La coherencia teórica y el planteamiento metafísico y antropológico del pensamiento de Bloch son muy defectuosos; por eso su aplicación teológica, llevada a cabo por Moltmann, ha suscitado una discusión crítica muy viva. Sin embargo, el concepto de potencialidad histórica y su conexión con el concepto de utopía representa una aportación que va más allá de la misma reforma del materialismo intentada por este marxista disidente. El pensamiento utópico viene a ser supervisado en sus límites y en sus críticas; sigue siendo una perspectiva y un problema tanto en el ámbito teológico como en el filosófico y político.
G. Baget-Bozzo
II. La utopía como símbolo y la vida espiritual
1. UTOPíA E IMAGINACIí“N SIMBí“LICA – La primera parte de esta voz ha expuesto el lugar que ocupa la utopía en el pensamiento moderno. La reseña de los debates sobre este tema podría suscitar la impresión de que la utopía tiene mayor relevancia en el campo filosófico, político y sociológico que en el campo religioso. El pensamiento utópico y antiutópico, las utopías positivas y negativas se alternan y giran en torno a la cuestión: ¿a qué futuro apunta la construcción de nuestra sociedad? La preocupación dominante en este orden de problemas es la de un regimen condendum universal. Una reflexión crítica atenta descubre fácilmente -como ya se ha hecho en las páginas precedentes- las implicaciones ideológicas sometidas a las apasionantes discusiones de filosofía política, que tienen por objeto el horizonte utópico de la humanidad.
Este enfoque de la utopía no agota, sin embargo, todo su alcance. Efectivamente, si recorremos la parábola de los diversos modelos utópicos que se han sucedido desde que surgió el tema en la literatura (desde el modelo humanístico de Tomás Moro hasta todos sus diversos epígonos: iluministas, románticos, positivistas, etc.), constataremos una progresiva restricción del valor semántico y de la trascendencia objetiva de la utopía.
Paralelamente, la utopía se aleja de la problemática religiosa. Si en el s. xvl los proyectos utópicos todavía se inspiraban en una religión natural de tipo deísta, el racionalismo fue imponiéndose y alejando progresivamente la utopía del mundo religioso. Es precisamente contra este significado más técnico, más restringido, contra lo que se ha levantado una concepción más amplia de la utopía.
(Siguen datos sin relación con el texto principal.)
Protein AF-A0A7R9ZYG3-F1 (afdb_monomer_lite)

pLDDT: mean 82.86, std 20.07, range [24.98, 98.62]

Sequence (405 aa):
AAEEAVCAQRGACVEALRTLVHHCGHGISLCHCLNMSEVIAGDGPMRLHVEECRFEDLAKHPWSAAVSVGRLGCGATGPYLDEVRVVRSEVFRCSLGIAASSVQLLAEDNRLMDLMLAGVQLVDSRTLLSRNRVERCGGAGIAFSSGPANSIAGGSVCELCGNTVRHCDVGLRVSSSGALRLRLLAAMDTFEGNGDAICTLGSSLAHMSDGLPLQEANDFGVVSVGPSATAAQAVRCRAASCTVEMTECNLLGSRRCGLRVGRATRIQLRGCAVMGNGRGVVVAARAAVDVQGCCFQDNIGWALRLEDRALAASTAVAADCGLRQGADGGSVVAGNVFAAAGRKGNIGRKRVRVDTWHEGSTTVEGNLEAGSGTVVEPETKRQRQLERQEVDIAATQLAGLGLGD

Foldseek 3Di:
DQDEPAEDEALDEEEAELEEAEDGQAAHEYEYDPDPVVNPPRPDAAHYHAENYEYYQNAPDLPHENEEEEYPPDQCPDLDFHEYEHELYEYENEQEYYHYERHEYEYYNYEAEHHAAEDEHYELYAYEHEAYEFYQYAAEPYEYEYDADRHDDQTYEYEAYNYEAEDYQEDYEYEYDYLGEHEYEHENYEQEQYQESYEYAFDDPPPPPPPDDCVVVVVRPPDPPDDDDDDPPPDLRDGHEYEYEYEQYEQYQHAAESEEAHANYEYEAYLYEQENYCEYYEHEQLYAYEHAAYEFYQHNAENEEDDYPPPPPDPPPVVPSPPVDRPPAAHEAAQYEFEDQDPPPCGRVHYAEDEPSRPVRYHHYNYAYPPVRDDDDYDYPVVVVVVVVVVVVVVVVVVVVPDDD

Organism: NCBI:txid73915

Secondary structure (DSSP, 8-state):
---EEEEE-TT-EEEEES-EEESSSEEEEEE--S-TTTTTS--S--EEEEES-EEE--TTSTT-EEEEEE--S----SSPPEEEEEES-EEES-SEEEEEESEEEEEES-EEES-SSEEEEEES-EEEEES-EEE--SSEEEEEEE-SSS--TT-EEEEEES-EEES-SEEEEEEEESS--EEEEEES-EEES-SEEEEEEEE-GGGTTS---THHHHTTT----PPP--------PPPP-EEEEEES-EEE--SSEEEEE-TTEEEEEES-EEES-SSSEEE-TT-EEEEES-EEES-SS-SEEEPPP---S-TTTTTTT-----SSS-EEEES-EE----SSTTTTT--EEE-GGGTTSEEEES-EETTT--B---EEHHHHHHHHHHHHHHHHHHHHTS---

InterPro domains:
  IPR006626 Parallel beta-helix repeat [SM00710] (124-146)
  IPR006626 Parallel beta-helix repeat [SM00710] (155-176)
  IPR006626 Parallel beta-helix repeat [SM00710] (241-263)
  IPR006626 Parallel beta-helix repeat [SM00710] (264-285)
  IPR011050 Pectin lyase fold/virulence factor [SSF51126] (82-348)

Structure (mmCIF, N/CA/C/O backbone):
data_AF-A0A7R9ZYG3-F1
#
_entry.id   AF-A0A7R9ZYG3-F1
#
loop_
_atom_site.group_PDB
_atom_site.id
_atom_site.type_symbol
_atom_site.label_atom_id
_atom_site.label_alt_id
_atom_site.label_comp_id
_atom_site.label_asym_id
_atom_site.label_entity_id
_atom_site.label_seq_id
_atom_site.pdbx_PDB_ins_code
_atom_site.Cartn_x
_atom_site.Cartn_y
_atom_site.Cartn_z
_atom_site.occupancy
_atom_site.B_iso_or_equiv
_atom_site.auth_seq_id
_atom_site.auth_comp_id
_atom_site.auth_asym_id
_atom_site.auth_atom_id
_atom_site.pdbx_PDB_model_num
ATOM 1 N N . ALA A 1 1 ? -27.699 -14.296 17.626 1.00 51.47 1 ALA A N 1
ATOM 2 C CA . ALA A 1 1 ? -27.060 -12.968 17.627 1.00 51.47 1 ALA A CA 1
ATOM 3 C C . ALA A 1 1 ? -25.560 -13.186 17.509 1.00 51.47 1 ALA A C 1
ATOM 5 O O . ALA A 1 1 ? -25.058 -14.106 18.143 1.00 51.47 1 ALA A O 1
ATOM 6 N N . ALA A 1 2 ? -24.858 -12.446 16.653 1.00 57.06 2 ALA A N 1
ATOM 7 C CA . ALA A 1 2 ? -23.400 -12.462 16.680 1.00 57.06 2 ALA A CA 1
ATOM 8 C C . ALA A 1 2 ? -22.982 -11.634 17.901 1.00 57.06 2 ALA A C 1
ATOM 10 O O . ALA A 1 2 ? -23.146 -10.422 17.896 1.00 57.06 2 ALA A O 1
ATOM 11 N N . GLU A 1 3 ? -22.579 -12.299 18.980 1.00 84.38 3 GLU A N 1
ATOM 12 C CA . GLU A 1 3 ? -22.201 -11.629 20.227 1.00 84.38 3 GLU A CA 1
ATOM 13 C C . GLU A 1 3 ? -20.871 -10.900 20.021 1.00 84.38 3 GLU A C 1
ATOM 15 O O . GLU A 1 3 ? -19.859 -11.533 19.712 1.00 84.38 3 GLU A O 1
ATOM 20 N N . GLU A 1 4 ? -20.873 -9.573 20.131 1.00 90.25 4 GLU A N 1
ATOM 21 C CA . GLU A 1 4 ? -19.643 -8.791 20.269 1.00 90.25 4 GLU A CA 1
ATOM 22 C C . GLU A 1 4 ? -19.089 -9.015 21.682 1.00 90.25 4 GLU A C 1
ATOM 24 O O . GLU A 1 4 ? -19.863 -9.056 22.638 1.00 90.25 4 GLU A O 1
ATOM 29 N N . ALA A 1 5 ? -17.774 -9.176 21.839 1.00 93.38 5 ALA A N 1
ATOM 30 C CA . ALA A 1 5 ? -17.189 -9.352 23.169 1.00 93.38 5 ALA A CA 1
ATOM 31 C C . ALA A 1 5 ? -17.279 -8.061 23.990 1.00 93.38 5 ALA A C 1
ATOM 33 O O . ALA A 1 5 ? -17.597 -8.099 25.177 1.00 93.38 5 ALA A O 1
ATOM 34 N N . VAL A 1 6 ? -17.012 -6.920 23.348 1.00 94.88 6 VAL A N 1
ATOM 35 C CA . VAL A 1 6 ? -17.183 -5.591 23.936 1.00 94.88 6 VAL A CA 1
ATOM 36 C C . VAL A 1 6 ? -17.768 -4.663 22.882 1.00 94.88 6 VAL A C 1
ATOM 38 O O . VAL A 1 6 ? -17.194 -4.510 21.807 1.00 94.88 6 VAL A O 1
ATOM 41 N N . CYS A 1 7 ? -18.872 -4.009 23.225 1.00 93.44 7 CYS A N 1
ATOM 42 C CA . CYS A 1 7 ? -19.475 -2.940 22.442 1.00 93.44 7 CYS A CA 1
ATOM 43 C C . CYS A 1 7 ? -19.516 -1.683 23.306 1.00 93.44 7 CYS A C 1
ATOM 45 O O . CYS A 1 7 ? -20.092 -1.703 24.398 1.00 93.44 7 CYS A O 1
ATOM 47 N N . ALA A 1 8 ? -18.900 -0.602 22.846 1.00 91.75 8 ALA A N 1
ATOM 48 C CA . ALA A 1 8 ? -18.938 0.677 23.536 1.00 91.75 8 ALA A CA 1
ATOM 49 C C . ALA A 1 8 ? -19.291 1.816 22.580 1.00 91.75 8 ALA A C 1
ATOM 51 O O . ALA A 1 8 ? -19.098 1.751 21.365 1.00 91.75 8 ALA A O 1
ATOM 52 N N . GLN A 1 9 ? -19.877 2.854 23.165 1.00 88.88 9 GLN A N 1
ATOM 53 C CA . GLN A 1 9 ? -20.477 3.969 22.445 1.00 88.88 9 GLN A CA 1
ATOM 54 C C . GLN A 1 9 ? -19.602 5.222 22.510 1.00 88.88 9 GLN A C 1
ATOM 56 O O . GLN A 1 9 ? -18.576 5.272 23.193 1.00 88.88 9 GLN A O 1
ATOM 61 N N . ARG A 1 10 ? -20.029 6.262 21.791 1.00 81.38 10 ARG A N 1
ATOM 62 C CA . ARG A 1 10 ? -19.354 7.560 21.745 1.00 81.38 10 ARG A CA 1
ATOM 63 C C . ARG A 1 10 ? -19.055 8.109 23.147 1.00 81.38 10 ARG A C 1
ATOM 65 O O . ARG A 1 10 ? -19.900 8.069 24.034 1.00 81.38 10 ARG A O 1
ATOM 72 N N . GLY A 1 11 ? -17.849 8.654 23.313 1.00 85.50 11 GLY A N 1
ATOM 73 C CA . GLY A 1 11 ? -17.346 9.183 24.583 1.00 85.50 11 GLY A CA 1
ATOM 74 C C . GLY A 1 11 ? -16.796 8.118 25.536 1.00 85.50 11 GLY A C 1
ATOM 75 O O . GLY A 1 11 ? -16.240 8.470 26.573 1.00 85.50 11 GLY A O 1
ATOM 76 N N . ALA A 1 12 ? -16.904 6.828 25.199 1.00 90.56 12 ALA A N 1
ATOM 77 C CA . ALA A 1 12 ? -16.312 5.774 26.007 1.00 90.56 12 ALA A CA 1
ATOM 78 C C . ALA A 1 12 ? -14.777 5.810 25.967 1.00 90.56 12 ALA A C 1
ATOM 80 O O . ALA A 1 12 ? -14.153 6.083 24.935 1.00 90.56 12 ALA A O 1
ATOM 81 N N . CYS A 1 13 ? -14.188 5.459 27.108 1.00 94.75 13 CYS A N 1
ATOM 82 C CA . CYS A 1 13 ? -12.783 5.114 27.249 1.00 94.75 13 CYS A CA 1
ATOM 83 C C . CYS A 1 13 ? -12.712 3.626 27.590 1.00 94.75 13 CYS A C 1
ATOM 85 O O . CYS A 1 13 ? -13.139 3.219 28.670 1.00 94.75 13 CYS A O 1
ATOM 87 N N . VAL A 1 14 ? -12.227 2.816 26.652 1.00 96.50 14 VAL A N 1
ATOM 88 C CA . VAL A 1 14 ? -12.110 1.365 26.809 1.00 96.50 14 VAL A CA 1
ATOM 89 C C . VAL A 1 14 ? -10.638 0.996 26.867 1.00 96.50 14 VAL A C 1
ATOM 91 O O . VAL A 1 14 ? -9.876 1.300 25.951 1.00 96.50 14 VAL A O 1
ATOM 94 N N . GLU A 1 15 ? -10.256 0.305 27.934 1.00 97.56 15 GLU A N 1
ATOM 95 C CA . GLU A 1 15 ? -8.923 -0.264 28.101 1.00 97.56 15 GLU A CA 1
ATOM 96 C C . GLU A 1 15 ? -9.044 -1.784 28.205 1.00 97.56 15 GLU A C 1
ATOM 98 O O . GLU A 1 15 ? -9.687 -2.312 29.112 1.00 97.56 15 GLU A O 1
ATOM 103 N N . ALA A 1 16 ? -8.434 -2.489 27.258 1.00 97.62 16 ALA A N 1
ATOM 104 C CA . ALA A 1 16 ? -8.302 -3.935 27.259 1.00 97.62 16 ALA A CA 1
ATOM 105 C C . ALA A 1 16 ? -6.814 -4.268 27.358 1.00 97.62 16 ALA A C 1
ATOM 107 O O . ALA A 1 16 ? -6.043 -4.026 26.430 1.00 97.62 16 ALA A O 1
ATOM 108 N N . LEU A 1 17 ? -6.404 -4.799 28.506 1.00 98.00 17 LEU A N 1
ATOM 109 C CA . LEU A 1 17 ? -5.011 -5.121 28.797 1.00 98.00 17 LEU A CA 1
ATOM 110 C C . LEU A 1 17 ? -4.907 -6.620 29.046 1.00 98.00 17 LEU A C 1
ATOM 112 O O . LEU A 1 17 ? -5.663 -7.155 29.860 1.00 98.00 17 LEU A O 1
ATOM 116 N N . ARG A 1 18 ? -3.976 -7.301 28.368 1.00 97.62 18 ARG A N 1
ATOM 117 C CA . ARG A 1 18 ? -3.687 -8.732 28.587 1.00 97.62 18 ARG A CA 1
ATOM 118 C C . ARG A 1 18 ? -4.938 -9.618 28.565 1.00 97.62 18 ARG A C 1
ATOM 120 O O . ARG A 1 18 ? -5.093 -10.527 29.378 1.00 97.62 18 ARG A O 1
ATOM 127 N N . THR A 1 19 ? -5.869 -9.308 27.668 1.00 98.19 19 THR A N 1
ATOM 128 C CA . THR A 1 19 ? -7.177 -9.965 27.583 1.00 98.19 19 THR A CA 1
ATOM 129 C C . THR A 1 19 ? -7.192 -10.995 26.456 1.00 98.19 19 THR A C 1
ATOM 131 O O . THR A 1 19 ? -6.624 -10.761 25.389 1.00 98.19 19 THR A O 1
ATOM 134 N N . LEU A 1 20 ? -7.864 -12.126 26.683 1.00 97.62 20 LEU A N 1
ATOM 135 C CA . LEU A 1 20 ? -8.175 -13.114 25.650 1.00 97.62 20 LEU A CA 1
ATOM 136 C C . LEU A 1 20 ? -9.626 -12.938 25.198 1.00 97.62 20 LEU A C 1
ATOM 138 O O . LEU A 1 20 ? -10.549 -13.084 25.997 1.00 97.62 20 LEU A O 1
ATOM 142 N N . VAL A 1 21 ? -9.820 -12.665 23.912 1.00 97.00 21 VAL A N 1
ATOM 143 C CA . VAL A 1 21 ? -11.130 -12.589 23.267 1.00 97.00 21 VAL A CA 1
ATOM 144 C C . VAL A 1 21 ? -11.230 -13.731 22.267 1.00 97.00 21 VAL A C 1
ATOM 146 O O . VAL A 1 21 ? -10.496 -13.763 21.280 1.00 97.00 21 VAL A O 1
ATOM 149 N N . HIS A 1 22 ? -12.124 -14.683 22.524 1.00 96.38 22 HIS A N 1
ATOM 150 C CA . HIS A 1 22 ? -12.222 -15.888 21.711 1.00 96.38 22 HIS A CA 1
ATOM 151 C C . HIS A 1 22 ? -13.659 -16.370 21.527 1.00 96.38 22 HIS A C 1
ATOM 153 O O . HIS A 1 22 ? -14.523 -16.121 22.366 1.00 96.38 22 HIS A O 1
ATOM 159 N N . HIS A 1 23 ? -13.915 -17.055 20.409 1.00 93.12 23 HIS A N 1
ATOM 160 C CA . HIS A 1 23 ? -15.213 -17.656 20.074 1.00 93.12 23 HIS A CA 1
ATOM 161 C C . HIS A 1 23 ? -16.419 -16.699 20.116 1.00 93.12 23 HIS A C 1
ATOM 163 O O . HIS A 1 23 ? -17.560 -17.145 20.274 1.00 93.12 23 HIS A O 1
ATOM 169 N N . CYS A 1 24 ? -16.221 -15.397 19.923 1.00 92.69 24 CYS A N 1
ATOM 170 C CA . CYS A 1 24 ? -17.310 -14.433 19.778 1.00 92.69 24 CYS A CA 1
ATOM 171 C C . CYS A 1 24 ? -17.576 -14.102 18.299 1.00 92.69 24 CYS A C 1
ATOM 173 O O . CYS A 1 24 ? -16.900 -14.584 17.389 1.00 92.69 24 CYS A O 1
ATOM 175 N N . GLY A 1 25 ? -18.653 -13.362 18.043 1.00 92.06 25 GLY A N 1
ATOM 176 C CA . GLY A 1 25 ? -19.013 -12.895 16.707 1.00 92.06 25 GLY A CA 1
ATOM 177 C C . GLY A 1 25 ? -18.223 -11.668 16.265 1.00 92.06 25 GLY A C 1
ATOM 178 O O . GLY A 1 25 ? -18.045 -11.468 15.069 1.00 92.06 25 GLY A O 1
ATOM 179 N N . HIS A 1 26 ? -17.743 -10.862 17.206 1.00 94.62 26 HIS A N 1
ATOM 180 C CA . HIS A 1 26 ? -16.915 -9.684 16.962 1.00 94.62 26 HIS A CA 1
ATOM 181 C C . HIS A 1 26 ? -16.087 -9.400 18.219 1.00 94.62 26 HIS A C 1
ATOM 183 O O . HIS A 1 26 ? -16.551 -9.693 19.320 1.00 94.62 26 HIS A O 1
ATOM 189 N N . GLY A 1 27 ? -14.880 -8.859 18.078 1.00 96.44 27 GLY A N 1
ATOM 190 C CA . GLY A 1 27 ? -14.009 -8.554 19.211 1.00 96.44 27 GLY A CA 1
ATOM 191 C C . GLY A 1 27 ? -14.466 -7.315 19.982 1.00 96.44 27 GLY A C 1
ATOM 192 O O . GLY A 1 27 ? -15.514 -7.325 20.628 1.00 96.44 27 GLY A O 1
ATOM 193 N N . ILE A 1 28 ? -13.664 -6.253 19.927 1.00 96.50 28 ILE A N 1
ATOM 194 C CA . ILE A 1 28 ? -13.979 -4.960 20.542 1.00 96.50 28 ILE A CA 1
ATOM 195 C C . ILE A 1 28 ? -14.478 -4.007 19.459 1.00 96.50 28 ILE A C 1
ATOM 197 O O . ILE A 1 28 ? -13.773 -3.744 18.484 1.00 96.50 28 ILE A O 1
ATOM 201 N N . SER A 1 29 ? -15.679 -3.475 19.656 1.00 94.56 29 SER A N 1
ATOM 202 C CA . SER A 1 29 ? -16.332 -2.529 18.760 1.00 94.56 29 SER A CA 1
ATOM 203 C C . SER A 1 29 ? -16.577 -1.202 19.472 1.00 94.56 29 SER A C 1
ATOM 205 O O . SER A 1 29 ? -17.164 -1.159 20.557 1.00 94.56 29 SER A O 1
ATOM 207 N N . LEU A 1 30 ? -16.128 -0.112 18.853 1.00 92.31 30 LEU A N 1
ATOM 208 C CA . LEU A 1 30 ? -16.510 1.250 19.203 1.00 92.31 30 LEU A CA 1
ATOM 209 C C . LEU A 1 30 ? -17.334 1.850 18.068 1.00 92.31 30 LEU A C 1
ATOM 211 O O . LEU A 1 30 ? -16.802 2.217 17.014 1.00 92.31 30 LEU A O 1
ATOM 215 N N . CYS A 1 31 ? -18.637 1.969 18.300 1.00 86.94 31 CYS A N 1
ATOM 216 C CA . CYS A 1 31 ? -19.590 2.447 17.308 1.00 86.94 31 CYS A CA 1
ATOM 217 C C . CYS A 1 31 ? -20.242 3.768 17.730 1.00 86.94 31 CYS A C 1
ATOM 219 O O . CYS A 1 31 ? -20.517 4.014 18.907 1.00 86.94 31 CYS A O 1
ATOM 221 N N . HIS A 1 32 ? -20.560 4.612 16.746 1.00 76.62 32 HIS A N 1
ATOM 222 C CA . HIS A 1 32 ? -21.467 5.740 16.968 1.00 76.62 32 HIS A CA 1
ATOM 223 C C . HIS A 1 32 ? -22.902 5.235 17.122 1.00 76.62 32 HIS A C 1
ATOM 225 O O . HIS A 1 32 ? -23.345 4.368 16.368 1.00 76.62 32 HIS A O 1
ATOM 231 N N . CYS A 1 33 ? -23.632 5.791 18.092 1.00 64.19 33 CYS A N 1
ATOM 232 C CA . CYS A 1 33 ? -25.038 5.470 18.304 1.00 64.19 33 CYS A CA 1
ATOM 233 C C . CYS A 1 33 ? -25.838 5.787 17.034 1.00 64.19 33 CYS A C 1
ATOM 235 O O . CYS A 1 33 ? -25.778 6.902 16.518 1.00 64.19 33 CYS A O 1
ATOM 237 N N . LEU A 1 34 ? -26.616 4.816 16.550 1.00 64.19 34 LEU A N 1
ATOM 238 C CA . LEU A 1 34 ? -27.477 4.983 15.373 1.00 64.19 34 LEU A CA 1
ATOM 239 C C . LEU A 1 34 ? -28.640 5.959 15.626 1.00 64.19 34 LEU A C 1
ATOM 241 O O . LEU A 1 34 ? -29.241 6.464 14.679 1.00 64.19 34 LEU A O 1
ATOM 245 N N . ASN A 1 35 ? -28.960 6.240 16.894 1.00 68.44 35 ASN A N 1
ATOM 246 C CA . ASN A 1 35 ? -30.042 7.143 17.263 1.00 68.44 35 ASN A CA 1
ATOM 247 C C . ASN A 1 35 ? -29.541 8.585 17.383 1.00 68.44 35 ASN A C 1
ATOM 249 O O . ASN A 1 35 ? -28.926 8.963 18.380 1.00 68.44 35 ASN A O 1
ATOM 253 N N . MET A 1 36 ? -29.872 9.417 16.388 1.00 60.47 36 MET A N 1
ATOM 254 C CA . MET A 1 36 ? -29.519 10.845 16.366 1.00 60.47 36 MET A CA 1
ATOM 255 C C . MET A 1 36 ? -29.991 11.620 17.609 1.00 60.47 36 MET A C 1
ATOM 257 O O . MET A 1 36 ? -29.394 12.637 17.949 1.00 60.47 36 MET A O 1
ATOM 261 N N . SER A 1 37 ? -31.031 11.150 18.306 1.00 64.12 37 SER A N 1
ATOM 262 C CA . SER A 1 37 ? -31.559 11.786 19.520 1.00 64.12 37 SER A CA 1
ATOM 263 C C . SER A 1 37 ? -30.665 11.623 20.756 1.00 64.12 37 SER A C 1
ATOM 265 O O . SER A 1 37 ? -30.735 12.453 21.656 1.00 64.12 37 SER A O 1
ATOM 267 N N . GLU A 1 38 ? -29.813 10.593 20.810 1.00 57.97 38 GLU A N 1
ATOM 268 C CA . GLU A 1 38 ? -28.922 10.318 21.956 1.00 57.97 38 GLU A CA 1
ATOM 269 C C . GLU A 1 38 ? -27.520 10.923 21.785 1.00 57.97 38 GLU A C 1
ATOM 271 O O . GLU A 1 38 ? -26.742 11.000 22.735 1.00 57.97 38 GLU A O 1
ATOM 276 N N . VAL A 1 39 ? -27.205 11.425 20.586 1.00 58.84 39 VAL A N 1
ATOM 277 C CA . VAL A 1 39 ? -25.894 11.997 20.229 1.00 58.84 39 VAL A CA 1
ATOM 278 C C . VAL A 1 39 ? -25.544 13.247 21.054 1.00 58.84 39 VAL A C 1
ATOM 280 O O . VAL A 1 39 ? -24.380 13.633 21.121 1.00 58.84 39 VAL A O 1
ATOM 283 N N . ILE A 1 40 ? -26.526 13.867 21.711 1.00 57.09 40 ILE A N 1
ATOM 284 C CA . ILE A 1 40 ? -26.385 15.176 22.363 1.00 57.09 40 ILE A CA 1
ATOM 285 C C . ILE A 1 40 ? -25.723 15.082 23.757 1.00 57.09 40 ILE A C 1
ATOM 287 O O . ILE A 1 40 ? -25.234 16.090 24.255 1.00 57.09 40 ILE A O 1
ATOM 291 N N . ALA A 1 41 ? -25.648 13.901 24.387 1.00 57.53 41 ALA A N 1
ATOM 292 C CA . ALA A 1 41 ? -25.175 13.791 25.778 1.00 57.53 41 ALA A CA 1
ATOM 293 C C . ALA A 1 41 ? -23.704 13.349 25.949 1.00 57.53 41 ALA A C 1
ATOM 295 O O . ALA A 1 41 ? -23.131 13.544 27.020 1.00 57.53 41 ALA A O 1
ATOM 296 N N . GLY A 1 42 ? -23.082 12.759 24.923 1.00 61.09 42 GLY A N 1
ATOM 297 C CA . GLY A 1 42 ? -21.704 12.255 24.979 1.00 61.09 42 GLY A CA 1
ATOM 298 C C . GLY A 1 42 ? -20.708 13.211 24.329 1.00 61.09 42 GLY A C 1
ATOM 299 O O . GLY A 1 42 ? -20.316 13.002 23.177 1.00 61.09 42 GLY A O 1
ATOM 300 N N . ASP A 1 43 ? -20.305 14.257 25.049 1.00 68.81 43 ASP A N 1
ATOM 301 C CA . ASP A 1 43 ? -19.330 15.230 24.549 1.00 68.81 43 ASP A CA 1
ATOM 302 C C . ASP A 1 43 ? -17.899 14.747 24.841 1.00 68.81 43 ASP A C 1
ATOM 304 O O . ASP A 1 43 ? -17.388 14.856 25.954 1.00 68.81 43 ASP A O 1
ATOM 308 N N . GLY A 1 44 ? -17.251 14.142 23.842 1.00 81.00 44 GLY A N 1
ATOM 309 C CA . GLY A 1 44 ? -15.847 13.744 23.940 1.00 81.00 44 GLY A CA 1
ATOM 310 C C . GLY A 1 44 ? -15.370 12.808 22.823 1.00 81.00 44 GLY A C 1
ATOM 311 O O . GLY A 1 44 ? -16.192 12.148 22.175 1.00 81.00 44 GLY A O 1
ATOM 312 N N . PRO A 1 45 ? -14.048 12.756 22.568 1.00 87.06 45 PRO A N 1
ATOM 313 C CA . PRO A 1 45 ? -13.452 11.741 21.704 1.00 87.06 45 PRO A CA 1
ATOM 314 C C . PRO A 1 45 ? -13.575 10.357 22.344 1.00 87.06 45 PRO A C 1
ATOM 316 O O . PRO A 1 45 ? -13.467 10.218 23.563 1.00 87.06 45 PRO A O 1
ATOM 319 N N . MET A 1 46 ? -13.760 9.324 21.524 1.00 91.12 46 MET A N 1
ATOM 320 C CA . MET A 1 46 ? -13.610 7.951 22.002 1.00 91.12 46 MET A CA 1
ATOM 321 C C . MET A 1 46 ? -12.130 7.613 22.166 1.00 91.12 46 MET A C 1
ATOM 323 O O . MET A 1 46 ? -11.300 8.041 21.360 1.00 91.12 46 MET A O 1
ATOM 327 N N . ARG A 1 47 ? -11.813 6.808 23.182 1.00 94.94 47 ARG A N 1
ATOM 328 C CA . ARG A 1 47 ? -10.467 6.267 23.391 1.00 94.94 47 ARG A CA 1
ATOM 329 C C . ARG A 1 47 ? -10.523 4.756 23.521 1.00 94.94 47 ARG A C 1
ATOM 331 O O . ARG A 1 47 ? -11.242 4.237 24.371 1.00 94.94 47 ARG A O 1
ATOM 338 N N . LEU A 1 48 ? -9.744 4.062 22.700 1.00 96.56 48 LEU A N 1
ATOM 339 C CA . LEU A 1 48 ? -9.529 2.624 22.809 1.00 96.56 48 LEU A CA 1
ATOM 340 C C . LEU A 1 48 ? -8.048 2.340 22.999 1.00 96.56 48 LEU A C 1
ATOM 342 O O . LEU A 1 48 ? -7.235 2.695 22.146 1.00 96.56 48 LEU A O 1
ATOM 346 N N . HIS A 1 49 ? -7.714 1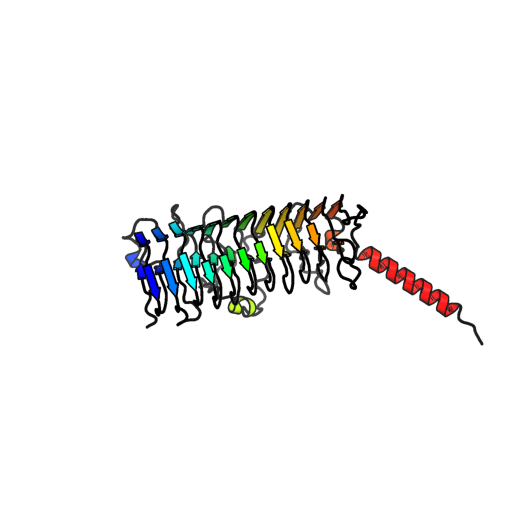.646 24.079 1.00 98.00 49 HIS A N 1
ATOM 347 C CA . HIS A 1 49 ? -6.378 1.125 24.314 1.00 98.00 49 HIS A CA 1
ATOM 348 C C . HIS A 1 49 ? -6.434 -0.397 24.435 1.00 98.00 49 HIS A C 1
ATOM 350 O O . HIS A 1 49 ? -7.027 -0.932 25.367 1.00 98.00 49 HIS A O 1
ATOM 356 N N . VAL A 1 50 ? -5.829 -1.087 23.473 1.00 98.06 50 VAL A N 1
ATOM 357 C CA . VAL A 1 50 ? -5.680 -2.542 23.443 1.00 98.06 50 VAL A CA 1
ATOM 358 C C . VAL A 1 50 ? -4.197 -2.864 23.532 1.00 98.06 50 VAL A C 1
ATOM 360 O O . VAL A 1 50 ? -3.432 -2.506 22.638 1.00 98.06 50 VAL A O 1
ATOM 363 N N . GLU A 1 51 ? -3.781 -3.533 24.599 1.00 98.50 51 GLU A N 1
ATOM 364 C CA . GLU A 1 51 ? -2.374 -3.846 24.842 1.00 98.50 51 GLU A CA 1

La utopía tiene una historia más larga que la del correspondiente tema literario’. En sentido específico, la utopía es solamente un aspecto parcial de una actitud constante del espíritu humano, que tiende a proyectar en el cielo la ciudad terrestre, sobre el trasfondo de una Ciudad de Dios inmutable. Especialmente toda la tradición occidental está impregnada del tema, periódicamente emergente, del lugar y el tiempo venideros espiritualmente perfectos’. Se puede decir que, paradójicamente, cuando la utopía ha tenido un nombre y ha comenzado a tener una tradición literaria propia, ha perdido algunas de sus valencias originarias.
Para hallar las implicaciones religiosas de la utopía, es preciso remontarse a su matriz, que es el pensamiento simbólico. La utopía es hija de la imaginación simbólica, al igual que los símbolos. los mitos, la religión, la poesía y el pensamiento creativo. La fictio utópica es debida a la imaginación creadora. que actúa mediante símbolos. La progresiva racionalización de la utopía es consecuencia de la extremada devaluación que ha sufrido la imaginación, «la fantasía», en el pensamiento de Occidente. Como ha demostrado G. Durand, el conocimiento simbólico es lo opuesto a la pedagogía del saber tal como se ha institucionalizado desde hace diez siglos en Occidente. Ha resultado de ahí una verdadera y auténtica «iconoclastia» occidental frente al conocimiento simbólico.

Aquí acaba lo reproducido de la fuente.